[Start of section]

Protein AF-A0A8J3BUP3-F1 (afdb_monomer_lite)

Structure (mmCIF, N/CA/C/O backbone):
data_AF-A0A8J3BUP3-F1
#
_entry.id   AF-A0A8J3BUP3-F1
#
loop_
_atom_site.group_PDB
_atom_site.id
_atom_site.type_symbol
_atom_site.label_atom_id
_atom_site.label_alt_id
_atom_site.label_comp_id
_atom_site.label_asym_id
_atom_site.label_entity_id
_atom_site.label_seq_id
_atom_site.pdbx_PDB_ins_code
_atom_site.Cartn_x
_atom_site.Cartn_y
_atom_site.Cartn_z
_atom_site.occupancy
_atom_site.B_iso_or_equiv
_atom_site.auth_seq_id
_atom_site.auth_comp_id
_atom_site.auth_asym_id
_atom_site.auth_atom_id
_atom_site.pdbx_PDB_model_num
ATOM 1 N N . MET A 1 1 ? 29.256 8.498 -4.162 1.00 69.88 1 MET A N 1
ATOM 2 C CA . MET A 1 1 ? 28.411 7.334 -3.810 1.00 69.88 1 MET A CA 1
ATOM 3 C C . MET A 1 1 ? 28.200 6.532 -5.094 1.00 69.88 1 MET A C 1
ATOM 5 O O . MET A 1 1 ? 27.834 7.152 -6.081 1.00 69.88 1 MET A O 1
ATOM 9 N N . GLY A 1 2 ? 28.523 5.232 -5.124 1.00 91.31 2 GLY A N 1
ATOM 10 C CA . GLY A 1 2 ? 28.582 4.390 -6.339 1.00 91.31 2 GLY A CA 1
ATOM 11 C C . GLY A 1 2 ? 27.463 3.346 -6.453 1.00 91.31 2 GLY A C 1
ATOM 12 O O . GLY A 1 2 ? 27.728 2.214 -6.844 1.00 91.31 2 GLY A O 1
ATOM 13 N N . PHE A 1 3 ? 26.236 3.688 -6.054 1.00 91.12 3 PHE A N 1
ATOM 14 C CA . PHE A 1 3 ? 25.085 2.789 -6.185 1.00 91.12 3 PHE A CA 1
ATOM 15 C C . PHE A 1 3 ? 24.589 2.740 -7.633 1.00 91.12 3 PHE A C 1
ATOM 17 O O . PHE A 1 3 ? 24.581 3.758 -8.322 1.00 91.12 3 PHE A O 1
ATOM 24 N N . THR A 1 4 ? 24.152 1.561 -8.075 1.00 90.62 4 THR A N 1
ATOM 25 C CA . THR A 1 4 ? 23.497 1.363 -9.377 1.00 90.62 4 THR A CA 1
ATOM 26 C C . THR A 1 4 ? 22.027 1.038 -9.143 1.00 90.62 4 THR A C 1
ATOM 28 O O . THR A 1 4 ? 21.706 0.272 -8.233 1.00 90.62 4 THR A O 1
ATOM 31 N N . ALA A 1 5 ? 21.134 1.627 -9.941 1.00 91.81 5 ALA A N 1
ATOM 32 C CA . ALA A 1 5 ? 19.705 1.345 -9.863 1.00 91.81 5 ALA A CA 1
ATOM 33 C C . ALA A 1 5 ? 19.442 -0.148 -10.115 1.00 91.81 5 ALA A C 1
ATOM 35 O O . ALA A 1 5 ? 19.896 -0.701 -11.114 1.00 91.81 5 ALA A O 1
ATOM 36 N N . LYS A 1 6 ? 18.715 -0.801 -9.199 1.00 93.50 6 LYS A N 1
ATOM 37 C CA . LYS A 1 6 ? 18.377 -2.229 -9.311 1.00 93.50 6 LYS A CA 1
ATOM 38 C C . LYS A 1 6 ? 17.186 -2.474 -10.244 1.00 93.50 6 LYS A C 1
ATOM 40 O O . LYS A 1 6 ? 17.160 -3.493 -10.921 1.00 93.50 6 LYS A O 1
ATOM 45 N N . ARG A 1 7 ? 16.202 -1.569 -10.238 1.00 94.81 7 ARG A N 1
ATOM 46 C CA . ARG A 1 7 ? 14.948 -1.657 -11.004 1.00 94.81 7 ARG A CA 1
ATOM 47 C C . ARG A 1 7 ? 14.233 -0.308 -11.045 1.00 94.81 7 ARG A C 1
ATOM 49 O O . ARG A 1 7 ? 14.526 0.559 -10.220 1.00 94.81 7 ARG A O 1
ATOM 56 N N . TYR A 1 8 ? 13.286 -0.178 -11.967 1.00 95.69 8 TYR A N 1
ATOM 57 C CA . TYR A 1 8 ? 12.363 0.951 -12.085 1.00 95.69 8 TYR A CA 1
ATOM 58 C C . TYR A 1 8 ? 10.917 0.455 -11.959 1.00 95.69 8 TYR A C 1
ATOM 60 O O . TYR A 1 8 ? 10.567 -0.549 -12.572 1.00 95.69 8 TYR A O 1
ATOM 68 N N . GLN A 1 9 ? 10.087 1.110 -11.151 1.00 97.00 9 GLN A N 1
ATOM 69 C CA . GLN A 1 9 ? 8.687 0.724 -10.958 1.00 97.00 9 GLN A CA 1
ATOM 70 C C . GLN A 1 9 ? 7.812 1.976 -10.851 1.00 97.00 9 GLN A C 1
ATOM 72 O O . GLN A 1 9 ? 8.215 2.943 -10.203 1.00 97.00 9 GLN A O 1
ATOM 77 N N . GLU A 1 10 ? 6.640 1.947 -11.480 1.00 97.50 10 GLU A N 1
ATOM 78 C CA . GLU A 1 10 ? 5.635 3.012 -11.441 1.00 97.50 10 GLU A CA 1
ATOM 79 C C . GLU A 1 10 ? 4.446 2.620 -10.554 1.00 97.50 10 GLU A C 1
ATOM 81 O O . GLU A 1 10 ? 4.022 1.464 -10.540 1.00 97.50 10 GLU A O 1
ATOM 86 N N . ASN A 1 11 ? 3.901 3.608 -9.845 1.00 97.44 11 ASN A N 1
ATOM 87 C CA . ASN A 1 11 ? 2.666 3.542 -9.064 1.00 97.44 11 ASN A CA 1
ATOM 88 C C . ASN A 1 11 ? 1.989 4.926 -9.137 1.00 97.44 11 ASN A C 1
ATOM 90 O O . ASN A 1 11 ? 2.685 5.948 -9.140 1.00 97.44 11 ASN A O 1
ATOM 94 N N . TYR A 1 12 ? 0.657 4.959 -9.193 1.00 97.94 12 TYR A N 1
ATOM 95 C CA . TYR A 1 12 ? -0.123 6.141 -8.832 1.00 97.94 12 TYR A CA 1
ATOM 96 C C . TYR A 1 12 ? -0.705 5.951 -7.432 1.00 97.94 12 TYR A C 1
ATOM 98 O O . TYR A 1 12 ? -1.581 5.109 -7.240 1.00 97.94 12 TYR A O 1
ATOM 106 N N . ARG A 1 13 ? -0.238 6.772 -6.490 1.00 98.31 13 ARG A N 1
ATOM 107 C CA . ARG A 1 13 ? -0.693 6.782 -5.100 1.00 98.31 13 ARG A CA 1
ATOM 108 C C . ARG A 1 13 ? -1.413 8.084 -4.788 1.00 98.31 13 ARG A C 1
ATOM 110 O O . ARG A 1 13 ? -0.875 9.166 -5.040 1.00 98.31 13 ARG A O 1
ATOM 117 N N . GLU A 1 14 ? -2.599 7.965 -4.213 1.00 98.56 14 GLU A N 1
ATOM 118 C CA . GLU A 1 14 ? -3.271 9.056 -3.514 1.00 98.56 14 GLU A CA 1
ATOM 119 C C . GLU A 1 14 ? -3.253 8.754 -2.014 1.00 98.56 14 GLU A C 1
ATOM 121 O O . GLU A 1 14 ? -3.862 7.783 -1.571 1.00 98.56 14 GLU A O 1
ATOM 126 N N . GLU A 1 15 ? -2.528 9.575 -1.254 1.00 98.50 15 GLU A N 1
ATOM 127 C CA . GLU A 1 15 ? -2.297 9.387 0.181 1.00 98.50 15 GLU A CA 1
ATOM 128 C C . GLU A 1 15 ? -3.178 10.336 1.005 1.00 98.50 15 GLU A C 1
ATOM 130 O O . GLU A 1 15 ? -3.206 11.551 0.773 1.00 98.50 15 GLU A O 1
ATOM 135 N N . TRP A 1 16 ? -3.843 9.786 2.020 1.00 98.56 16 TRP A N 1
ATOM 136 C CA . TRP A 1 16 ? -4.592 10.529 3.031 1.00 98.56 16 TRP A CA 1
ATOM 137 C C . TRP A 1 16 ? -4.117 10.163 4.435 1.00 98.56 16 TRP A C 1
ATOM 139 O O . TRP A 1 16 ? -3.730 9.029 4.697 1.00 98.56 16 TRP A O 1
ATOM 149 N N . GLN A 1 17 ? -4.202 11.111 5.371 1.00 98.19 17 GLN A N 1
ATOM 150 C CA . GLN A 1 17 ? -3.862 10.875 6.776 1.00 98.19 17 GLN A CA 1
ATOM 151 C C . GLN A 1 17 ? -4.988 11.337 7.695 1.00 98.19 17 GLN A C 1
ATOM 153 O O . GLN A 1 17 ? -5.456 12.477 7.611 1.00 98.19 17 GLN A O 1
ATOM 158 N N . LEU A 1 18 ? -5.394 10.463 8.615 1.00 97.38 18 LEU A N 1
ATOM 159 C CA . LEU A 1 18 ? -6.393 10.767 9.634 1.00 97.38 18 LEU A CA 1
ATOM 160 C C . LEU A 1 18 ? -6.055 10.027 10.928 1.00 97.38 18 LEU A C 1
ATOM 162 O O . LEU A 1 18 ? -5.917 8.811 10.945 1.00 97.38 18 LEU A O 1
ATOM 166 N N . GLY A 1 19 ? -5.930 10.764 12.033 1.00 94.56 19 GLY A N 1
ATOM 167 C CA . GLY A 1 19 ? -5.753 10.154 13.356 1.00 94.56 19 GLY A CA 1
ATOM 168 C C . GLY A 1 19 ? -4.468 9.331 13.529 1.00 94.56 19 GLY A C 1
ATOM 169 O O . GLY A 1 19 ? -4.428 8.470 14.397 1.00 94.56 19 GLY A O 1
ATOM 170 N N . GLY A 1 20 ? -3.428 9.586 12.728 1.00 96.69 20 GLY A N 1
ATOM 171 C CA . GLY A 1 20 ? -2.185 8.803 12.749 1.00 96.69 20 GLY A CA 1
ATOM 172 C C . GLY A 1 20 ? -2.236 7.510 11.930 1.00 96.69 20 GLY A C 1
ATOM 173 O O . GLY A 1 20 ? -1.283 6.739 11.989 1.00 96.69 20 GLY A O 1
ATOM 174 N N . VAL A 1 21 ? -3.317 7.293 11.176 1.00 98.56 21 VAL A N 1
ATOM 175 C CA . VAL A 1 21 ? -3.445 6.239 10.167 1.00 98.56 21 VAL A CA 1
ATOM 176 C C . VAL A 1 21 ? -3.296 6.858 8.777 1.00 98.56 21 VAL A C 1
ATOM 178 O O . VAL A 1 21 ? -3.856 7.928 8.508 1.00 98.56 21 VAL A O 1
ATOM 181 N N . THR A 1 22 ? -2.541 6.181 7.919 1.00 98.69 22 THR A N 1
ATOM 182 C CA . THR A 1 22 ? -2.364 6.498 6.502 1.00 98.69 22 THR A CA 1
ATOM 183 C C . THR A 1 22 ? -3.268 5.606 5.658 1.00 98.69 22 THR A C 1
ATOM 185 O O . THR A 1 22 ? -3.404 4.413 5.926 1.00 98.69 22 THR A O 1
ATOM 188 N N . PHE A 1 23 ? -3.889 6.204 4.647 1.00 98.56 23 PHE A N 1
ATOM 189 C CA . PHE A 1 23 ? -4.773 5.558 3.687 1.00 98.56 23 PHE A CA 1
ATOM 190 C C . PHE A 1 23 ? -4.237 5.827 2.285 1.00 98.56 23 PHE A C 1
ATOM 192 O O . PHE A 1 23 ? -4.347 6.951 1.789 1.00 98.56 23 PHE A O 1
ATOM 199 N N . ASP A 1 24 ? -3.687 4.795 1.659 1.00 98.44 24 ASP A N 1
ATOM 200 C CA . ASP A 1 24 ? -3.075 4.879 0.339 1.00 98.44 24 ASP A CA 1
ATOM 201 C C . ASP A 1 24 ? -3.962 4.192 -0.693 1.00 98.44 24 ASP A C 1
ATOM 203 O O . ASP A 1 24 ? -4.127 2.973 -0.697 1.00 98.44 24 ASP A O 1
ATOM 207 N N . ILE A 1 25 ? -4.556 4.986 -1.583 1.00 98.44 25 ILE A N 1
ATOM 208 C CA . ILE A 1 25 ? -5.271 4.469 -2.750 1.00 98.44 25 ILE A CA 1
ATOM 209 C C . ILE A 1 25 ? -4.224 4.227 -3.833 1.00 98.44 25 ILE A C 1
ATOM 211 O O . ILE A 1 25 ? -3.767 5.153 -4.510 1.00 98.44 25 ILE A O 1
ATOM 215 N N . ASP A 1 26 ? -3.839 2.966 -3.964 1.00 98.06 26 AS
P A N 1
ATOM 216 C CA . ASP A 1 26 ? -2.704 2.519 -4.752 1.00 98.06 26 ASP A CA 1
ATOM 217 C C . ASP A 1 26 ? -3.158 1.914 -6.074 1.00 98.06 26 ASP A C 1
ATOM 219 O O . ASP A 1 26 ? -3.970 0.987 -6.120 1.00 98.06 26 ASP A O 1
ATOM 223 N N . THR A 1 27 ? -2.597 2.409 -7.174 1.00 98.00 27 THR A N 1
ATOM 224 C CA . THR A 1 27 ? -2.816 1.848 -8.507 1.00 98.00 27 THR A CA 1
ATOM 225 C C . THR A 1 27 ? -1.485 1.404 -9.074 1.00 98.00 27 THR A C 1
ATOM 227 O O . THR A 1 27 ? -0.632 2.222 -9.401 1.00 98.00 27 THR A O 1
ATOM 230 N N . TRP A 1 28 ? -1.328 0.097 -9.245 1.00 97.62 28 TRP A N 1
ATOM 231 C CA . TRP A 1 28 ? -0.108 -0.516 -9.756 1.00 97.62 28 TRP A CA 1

[End of section]

**Task statement**
Please, from the entries above, set down exactly the lines from the one containing "ATOM 162 O O" through the one containing "ATOM 171 C CA", and only those.

**Response box**
ATOM 162 O O . LEU A 1 18 ? -5.917 8.811 10.945 1.00 97.38 18 LEU A O 1
ATOM 166 N N . GLY A 1 19 ? -5.930 10.764 12.033 1.00 94.56 19 GLY A N 1
ATOM 167 C CA . GLY A 1 19 ? -5.753 10.154 13.356 1.00 94.56 19 GLY A CA 1
ATOM 168 C C . GLY A 1 19 ? -4.468 9.331 13.529 1.00 94.56 19 GLY A C 1
ATOM 169 O O . GLY A 1 19 ? -4.428 8.470 14.397 1.00 94.56 19 GLY A O 1
ATOM 170 N N . GLY A 1 20 ? -3.428 9.586 12.728 1.00 96.69 20 GLY A N 1
ATOM 171 C CA . GLY A 1 20 ? -2.185 8.803 12.749 1.00 96.69 20 GLY A CA 1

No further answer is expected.